I look down at her, heart cartwheeling. ‘I don’t ever want to be something you regret in the morning, Rach.’
She tugs her knees into her chest and rests her chin on them, says nothing.
‘Sorry,’ she whispers, after a while. ‘That was lame of me.’
I sit back down, rock gently into her. Don’t worry about it.
A few moments pass.
‘Rach?’ I say.
‘Yeah.’ In the lamplight, her body looks almost completely gold.
The words are out of my mouth before I’ve even really thought what it is I want to say. ‘You should know . . . I still have the second pill.’

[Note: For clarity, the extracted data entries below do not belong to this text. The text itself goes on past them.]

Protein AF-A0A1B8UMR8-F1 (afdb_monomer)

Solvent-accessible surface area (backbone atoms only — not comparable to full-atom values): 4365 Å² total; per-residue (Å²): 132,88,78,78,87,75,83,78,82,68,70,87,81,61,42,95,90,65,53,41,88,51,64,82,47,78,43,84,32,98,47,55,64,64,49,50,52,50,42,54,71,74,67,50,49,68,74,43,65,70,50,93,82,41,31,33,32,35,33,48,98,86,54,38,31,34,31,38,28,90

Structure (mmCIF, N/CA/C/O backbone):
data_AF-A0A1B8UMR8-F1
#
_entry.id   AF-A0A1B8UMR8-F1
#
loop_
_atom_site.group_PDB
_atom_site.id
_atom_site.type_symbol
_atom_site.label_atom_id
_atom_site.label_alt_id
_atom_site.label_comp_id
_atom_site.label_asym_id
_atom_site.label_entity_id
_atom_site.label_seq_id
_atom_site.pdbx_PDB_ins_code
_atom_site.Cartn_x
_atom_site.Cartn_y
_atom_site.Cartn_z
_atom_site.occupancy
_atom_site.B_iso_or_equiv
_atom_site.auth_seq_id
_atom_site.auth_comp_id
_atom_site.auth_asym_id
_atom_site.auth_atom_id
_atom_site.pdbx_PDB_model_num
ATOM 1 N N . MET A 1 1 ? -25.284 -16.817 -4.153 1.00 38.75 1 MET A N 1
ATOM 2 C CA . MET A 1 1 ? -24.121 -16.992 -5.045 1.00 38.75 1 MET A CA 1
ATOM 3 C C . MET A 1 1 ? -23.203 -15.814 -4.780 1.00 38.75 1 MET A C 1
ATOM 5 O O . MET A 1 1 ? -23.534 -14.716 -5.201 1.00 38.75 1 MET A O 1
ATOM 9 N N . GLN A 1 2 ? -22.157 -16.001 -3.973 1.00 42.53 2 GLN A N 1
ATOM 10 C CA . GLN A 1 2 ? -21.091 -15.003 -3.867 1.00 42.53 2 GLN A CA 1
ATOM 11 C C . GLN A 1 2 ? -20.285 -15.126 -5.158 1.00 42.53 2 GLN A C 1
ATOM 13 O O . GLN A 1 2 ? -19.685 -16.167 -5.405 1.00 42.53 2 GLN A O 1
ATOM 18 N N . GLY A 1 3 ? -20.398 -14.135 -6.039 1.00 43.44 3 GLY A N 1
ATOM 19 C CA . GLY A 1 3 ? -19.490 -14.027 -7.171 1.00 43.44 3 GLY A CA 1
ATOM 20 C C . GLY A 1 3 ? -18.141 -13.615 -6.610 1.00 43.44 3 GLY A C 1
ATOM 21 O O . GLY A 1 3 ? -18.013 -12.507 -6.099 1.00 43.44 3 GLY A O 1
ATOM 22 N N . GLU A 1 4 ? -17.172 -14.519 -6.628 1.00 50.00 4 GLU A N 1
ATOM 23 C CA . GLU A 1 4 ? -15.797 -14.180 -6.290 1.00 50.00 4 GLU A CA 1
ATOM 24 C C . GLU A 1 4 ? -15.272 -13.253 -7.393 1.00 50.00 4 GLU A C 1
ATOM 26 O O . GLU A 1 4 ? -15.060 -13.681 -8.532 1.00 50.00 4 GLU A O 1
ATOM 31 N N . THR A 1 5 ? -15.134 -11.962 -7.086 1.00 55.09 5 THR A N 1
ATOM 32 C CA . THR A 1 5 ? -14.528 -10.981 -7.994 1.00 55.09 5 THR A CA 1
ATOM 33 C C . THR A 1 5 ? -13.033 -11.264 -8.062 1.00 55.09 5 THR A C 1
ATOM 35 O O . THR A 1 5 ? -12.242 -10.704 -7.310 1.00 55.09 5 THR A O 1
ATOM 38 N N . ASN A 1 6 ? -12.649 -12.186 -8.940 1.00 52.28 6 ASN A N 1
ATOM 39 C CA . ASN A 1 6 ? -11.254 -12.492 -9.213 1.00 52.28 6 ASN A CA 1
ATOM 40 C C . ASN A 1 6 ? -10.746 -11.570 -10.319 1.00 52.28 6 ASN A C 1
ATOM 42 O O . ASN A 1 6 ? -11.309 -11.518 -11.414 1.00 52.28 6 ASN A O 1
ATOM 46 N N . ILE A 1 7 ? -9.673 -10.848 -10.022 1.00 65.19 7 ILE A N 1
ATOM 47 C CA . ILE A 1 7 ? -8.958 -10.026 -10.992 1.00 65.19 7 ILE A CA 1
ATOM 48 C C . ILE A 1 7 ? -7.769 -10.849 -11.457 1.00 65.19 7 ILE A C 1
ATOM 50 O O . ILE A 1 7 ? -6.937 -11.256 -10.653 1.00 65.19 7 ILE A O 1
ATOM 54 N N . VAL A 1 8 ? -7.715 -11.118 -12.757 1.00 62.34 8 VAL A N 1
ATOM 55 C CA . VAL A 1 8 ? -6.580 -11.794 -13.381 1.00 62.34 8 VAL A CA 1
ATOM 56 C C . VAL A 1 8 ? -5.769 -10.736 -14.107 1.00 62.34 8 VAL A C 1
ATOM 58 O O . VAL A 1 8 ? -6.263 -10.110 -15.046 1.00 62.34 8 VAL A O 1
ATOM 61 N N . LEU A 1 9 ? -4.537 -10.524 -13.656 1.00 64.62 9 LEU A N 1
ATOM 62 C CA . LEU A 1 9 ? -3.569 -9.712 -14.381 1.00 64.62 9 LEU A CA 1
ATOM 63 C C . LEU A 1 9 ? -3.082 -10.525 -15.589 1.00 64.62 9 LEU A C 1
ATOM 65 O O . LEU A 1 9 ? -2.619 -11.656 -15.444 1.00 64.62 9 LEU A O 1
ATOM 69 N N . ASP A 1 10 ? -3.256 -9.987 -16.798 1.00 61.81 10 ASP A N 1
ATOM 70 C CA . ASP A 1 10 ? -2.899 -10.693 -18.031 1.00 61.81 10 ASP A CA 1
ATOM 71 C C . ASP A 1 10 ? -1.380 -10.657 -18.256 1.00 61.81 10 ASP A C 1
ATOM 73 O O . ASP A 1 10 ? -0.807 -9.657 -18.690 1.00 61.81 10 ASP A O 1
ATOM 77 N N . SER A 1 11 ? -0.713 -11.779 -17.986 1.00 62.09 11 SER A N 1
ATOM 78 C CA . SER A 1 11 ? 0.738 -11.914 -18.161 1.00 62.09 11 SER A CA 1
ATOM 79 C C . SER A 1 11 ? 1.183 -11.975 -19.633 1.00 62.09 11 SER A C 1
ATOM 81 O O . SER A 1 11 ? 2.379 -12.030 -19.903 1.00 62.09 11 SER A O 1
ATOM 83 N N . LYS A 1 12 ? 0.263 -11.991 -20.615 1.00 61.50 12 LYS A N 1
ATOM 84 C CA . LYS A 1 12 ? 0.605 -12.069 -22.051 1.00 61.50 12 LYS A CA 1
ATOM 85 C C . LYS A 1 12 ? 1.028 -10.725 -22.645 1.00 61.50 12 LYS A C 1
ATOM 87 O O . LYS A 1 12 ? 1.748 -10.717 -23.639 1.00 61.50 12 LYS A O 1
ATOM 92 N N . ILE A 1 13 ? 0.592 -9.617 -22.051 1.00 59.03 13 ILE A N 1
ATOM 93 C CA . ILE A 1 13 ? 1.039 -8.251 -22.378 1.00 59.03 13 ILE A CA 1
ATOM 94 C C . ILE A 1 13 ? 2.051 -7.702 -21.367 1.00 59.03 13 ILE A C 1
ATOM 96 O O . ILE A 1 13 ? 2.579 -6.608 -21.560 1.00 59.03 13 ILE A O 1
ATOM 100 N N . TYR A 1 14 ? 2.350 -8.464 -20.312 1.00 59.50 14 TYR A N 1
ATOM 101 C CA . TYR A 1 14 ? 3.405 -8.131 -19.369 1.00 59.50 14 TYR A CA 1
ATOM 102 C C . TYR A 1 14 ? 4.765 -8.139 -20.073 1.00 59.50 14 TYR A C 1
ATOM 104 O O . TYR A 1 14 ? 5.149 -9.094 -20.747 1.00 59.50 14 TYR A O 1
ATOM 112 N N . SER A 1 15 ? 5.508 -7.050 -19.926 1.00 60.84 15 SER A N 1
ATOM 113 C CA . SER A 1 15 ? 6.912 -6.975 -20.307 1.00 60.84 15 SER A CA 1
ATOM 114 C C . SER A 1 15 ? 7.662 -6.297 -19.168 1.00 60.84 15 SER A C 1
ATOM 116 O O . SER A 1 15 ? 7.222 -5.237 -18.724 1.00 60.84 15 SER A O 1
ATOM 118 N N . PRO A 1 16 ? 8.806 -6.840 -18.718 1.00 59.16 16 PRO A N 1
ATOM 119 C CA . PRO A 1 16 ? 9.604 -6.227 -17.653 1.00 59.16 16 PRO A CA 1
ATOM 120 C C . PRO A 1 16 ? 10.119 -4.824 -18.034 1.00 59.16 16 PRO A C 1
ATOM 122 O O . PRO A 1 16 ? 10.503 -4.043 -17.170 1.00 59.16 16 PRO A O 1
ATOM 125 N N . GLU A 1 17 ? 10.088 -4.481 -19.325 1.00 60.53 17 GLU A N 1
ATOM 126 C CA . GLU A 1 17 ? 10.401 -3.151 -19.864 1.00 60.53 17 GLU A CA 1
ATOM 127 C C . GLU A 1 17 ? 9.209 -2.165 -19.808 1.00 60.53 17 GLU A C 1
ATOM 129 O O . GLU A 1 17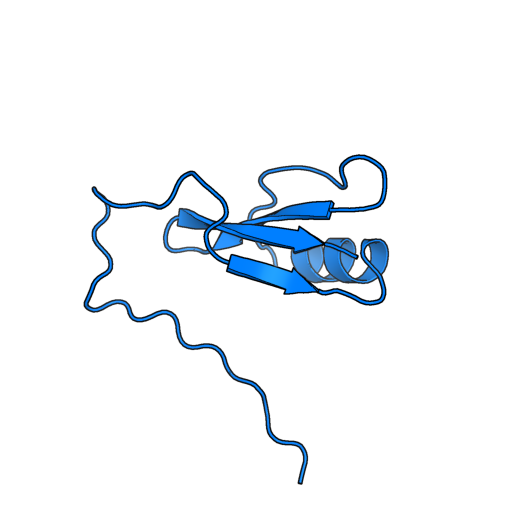 ? 9.396 -0.964 -19.974 1.00 60.53 17 GLU A O 1
ATOM 134 N N . HIS A 1 18 ? 7.991 -2.656 -19.551 1.00 61.84 18 HIS A N 1
ATOM 135 C CA . HIS A 1 18 ? 6.734 -1.900 -19.450 1.00 61.84 18 HIS A CA 1
ATOM 136 C C . HIS A 1 18 ? 6.078 -2.088 -18.074 1.00 61.84 18 HIS A C 1
ATOM 138 O O . HIS A 1 18 ? 4.868 -2.275 -17.949 1.00 61.8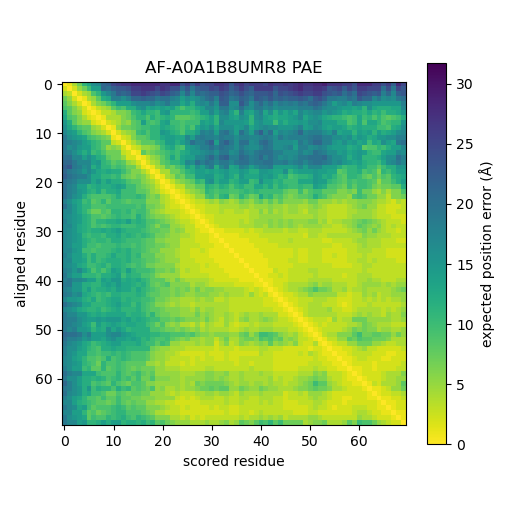4 18 HIS A O 1
ATOM 144 N N . VAL A 1 19 ? 6.879 -2.027 -17.012 1.00 62.47 19 VAL A N 1
ATOM 145 C CA . VAL A 1 19 ? 6.331 -1.968 -15.657 1.00 62.47 19 VAL A CA 1
ATOM 146 C C . VAL A 1 19 ? 5.696 -0.594 -15.442 1.00 62.47 19 VAL A C 1
ATOM 148 O O . VAL A 1 19 ? 6.362 0.445 -15.547 1.00 62.47 19 VAL A O 1
ATOM 151 N N . PHE A 1 20 ? 4.399 -0.575 -15.132 1.00 63.28 20 PHE A N 1
ATOM 152 C CA . PHE A 1 20 ? 3.698 0.659 -14.799 1.00 63.28 20 PHE A CA 1
ATOM 153 C C . PHE A 1 20 ? 4.178 1.170 -13.437 1.00 63.28 20 PHE A C 1
ATOM 155 O O . PHE A 1 20 ? 3.770 0.687 -12.384 1.00 63.28 20 PHE A O 1
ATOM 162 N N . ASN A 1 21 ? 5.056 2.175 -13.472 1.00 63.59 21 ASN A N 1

Her eyes swim a little, then refocus. ‘The second pill,’ she repeats.
‘I thought you might want it now. Given how your mum died, I mean.’
Her brown eyes dart back and forth across my face, as if she’s trying to work out when I started shedding brain cells. ‘You said you were going to look for an antidote. To reverse the effects. But now you’re offering it to me?’
‘That was before . . . this stuff with your mum. I thought you might want to take something to prevent it, before it—’
‘I should go.’ She sets down the coffee and gets to her feet, wobbling a little.
I feel a lurching sensation inside me. Like a car hitting ice, the misjudgement all my own. After the last time, I swore to myself I would never offer her that pill again. But, having heard this about her mum, I couldn’t not.
‘Please don’t. You can stay. Please. Have my room, I’ll take the sofa.’
She shakes her head, fishes around for her bag. ‘I’m sorry I came here. I shouldn’t have.’
My heart clenches, hard. ‘Rach, forget I said that. Please. I should never have suggested it. I didn’t think.’
But in the time it takes me to shut my eyes and punch out a breath of pure frustration, she is gone.